→ **WORK INSTRUCTION**: Copy, word for word, the lines of the entries below between the one with "ATOM 147 C CA" and the one with "ATOM 193 C C", inclusive, and leave out everything else.
▼
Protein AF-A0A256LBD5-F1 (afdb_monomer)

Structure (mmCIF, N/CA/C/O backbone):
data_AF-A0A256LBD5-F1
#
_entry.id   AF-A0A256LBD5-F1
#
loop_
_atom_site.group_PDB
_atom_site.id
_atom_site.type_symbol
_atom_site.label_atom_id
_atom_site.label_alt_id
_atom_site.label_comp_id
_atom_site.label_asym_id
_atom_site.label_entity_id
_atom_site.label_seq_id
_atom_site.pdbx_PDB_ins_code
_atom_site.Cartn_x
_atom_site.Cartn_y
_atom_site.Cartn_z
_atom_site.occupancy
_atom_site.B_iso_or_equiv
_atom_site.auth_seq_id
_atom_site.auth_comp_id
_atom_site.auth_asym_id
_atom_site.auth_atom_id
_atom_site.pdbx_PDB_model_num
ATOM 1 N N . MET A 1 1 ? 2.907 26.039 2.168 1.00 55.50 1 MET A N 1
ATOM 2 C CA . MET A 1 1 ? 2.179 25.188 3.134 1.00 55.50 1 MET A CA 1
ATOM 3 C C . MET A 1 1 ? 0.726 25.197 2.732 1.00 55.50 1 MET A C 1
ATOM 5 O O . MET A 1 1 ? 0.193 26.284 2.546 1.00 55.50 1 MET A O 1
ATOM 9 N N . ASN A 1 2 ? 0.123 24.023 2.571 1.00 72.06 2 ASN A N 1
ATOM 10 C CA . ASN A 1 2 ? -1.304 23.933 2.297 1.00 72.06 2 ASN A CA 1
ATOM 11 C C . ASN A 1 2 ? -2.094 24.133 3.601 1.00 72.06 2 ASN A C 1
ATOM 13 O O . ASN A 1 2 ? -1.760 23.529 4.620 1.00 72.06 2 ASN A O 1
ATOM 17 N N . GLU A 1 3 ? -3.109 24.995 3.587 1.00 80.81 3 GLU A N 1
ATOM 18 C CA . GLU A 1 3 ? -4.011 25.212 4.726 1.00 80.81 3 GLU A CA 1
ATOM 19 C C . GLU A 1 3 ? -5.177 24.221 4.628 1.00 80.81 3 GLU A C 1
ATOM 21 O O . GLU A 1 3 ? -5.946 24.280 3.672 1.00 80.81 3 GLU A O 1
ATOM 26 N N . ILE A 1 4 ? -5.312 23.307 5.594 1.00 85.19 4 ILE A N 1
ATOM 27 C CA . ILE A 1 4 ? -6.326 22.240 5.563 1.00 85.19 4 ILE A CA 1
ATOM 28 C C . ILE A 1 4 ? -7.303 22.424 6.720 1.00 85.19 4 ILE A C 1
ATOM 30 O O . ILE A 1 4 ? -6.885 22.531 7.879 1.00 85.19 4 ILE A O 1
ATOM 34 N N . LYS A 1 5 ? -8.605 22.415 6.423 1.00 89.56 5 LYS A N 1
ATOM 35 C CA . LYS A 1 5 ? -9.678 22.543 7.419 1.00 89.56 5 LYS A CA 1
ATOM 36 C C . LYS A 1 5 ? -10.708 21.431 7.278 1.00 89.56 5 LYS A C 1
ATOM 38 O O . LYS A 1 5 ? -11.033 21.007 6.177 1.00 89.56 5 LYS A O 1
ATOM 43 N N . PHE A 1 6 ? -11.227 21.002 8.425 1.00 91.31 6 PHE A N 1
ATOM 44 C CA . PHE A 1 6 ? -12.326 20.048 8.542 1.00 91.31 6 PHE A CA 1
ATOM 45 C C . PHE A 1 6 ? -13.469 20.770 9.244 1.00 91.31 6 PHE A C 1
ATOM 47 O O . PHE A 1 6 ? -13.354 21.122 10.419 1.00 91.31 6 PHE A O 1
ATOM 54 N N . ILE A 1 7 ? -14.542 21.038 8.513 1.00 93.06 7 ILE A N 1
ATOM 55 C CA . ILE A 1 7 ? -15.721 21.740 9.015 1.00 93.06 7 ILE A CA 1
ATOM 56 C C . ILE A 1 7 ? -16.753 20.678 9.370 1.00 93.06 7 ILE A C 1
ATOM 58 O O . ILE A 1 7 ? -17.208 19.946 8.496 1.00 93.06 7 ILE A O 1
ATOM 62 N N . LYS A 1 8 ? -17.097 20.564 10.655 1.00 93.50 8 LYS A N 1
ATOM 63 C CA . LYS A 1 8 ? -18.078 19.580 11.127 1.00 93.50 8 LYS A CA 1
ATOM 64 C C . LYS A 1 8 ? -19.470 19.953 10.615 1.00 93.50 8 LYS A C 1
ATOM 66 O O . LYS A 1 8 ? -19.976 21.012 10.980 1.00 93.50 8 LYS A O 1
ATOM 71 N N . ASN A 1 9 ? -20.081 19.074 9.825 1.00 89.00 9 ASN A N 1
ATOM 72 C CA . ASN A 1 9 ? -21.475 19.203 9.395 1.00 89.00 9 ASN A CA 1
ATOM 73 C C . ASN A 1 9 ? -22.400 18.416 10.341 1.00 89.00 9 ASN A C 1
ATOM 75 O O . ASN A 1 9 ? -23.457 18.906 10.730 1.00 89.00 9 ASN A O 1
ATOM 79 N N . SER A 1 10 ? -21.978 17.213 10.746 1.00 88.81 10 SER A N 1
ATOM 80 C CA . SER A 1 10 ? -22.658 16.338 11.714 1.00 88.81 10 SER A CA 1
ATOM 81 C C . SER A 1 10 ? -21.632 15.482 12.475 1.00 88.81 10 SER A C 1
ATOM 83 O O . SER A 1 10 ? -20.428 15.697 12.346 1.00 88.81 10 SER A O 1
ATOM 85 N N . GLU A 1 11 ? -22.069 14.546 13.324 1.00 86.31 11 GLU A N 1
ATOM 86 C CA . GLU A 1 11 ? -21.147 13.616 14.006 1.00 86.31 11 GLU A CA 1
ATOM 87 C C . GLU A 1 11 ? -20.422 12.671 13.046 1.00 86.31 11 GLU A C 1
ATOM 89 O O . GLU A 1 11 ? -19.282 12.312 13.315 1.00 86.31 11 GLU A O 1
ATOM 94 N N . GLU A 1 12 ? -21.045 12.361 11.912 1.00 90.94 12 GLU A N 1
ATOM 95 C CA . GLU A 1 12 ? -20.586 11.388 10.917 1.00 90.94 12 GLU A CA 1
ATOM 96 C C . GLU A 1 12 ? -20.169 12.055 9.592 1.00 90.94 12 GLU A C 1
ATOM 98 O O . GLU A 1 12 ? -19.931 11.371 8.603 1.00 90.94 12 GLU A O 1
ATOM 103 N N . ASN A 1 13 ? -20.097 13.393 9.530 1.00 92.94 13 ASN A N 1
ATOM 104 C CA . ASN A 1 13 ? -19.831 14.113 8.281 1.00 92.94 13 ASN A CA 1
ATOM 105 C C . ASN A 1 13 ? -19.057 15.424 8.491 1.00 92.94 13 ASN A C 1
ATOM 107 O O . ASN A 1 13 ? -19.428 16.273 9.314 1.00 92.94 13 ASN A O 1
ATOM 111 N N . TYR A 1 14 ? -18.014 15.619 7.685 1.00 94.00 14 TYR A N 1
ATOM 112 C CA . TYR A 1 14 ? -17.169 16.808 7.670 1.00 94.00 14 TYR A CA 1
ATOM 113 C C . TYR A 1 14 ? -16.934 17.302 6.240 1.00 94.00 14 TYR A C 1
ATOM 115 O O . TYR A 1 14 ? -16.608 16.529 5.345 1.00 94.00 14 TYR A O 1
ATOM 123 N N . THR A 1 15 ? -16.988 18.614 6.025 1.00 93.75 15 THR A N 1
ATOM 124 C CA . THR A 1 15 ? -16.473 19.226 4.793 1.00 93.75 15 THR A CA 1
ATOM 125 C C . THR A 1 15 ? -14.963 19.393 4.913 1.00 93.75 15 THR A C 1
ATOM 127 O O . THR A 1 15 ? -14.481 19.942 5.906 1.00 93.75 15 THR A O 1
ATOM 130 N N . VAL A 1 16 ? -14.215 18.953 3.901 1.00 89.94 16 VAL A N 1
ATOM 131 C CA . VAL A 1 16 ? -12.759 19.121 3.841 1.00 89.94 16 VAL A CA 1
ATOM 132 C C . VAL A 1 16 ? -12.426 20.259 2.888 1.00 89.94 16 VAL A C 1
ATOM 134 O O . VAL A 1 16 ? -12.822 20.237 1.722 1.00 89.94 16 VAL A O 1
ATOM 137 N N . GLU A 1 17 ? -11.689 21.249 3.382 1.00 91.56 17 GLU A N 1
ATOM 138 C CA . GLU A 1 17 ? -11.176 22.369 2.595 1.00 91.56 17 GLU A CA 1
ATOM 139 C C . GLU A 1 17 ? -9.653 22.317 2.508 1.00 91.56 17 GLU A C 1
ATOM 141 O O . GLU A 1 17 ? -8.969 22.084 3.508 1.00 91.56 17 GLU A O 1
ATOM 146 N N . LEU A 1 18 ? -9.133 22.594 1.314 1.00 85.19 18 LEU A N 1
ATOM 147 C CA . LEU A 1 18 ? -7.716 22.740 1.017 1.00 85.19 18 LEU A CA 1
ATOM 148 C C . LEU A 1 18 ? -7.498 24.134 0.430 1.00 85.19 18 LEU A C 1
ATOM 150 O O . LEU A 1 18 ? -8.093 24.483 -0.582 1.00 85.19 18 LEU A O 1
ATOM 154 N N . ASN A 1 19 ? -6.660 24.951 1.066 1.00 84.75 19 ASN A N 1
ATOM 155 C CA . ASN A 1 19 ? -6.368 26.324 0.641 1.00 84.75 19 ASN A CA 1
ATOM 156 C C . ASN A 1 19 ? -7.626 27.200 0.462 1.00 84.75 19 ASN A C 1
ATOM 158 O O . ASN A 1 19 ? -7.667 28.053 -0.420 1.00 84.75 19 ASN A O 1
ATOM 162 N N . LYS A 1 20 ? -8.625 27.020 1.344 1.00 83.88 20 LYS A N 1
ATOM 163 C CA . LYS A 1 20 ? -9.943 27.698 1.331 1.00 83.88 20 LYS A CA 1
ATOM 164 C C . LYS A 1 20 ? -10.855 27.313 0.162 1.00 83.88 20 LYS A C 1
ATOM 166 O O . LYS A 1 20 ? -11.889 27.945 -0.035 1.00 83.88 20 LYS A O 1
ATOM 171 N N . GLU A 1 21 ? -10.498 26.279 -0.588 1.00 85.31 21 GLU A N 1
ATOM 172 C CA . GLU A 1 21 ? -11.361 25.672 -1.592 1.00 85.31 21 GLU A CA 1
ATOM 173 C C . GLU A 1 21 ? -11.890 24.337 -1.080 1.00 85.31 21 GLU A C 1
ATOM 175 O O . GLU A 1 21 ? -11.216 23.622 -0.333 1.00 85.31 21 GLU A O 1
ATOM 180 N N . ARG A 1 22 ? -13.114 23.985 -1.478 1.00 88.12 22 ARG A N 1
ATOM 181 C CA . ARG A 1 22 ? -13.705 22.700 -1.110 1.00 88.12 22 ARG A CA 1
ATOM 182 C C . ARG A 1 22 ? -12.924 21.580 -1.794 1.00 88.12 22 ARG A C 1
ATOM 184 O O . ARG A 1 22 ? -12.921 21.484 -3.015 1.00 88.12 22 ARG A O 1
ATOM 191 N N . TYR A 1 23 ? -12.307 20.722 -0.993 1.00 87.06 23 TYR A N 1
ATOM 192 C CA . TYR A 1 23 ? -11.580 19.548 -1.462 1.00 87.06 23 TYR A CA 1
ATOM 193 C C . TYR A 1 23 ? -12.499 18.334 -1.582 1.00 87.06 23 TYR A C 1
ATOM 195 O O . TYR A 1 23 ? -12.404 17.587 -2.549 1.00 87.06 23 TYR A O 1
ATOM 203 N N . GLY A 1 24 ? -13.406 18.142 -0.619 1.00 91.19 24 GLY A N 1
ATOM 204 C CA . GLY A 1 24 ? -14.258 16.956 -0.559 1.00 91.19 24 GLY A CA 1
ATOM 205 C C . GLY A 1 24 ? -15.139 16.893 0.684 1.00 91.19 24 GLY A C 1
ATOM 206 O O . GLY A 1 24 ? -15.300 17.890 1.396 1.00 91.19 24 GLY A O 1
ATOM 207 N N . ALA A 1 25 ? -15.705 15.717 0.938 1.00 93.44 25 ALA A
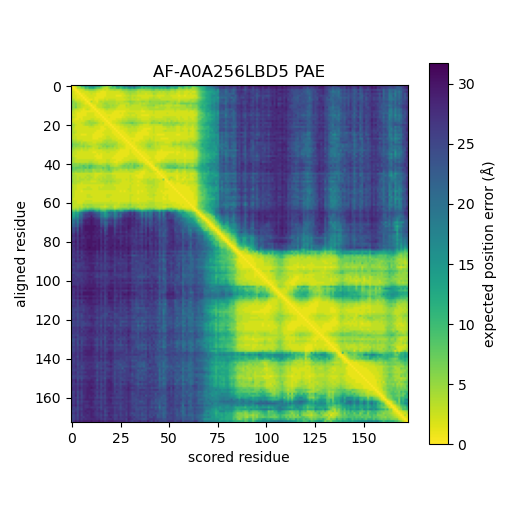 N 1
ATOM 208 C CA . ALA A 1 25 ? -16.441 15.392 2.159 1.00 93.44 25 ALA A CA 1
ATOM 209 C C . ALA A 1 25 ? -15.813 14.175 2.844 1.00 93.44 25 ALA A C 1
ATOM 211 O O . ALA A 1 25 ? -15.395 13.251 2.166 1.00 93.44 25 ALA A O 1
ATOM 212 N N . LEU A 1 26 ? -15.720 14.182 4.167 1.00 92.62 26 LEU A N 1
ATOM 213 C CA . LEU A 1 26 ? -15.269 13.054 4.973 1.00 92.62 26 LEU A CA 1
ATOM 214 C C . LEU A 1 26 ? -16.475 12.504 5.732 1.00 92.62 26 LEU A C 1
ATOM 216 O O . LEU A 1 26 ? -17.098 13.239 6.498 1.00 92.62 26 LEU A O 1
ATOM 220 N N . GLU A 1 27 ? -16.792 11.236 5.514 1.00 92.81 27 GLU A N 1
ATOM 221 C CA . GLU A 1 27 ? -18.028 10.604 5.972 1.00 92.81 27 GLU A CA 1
▲
→ **TASK RESPONSE**:
ATOM 147 C CA . LEU A 1 18 ? -7.716 22.740 1.017 1.00 85.19 18 LEU A CA 1
ATOM 148 C C . LEU A 1 18 ? -7.498 24.134 0.430 1.00 85.19 18 LEU A C 1
ATOM 150 O O . LEU A 1 18 ? -8.093 24.483 -0.582 1.00 85.19 18 LEU A O 1
ATOM 154 N N . ASN A 1 19 ? -6.660 24.951 1.066 1.00 84.75 19 ASN A N 1
ATOM 155 C CA . ASN A 1 19 ? -6.368 26.324 0.641 1.00 84.75 19 ASN A CA 1
ATOM 156 C C . ASN A 1 19 ? -7.626 27.200 0.462 1.00 84.75 19 ASN A C 1
ATOM 158 O O . ASN A 1 19 ? -7.667 28.053 -0.420 1.00 84.75 19 ASN A O 1
ATOM 162 N N . LYS A 1 20 ? -8.625 27.020 1.344 1.00 83.88 20 LYS A N 1
ATOM 163 C CA . LYS A 1 20 ? -9.943 27.698 1.331 1.00 83.88 20 LYS A CA 1
ATOM 164 C C . LYS A 1 20 ? -10.855 27.313 0.162 1.00 83.88 20 LYS A C 1
ATOM 166 O O . LYS A 1 20 ? -11.889 27.945 -0.035 1.00 83.88 20 LYS A O 1
ATOM 171 N N . GLU A 1 21 ? -10.498 26.279 -0.588 1.00 85.31 21 GLU A N 1
ATOM 172 C CA . GLU A 1 21 ? -11.361 25.672 -1.592 1.00 85.31 21 GLU A CA 1
ATOM 173 C C . GLU A 1 21 ? -11.890 24.337 -1.080 1.00 85.31 21 GLU A C 1
ATOM 175 O O . GLU A 1 21 ? -11.216 23.622 -0.333 1.00 85.31 21 GLU A O 1
ATOM 180 N N . ARG A 1 22 ? -13.114 23.985 -1.478 1.00 88.12 22 ARG A N 1
ATOM 181 C CA . ARG A 1 22 ? -13.705 22.700 -1.110 1.00 88.12 22 ARG A CA 1
ATOM 182 C C . ARG A 1 22 ? -12.924 21.580 -1.794 1.00 88.12 22 ARG A C 1
ATOM 184 O O . ARG A 1 22 ? -12.921 21.484 -3.015 1.00 88.12 22 ARG A O 1
ATOM 191 N N . TYR A 1 23 ? -12.307 20.722 -0.993 1.00 87.06 23 TYR A N 1
ATOM 192 C CA . TYR A 1 23 ? -11.580 19.548 -1.462 1.00 87.06 23 TYR A CA 1
ATOM 193 C C . TYR A 1 23 ? -12.499 18.334 -1.582 1.00 87.06 23 TYR A C 1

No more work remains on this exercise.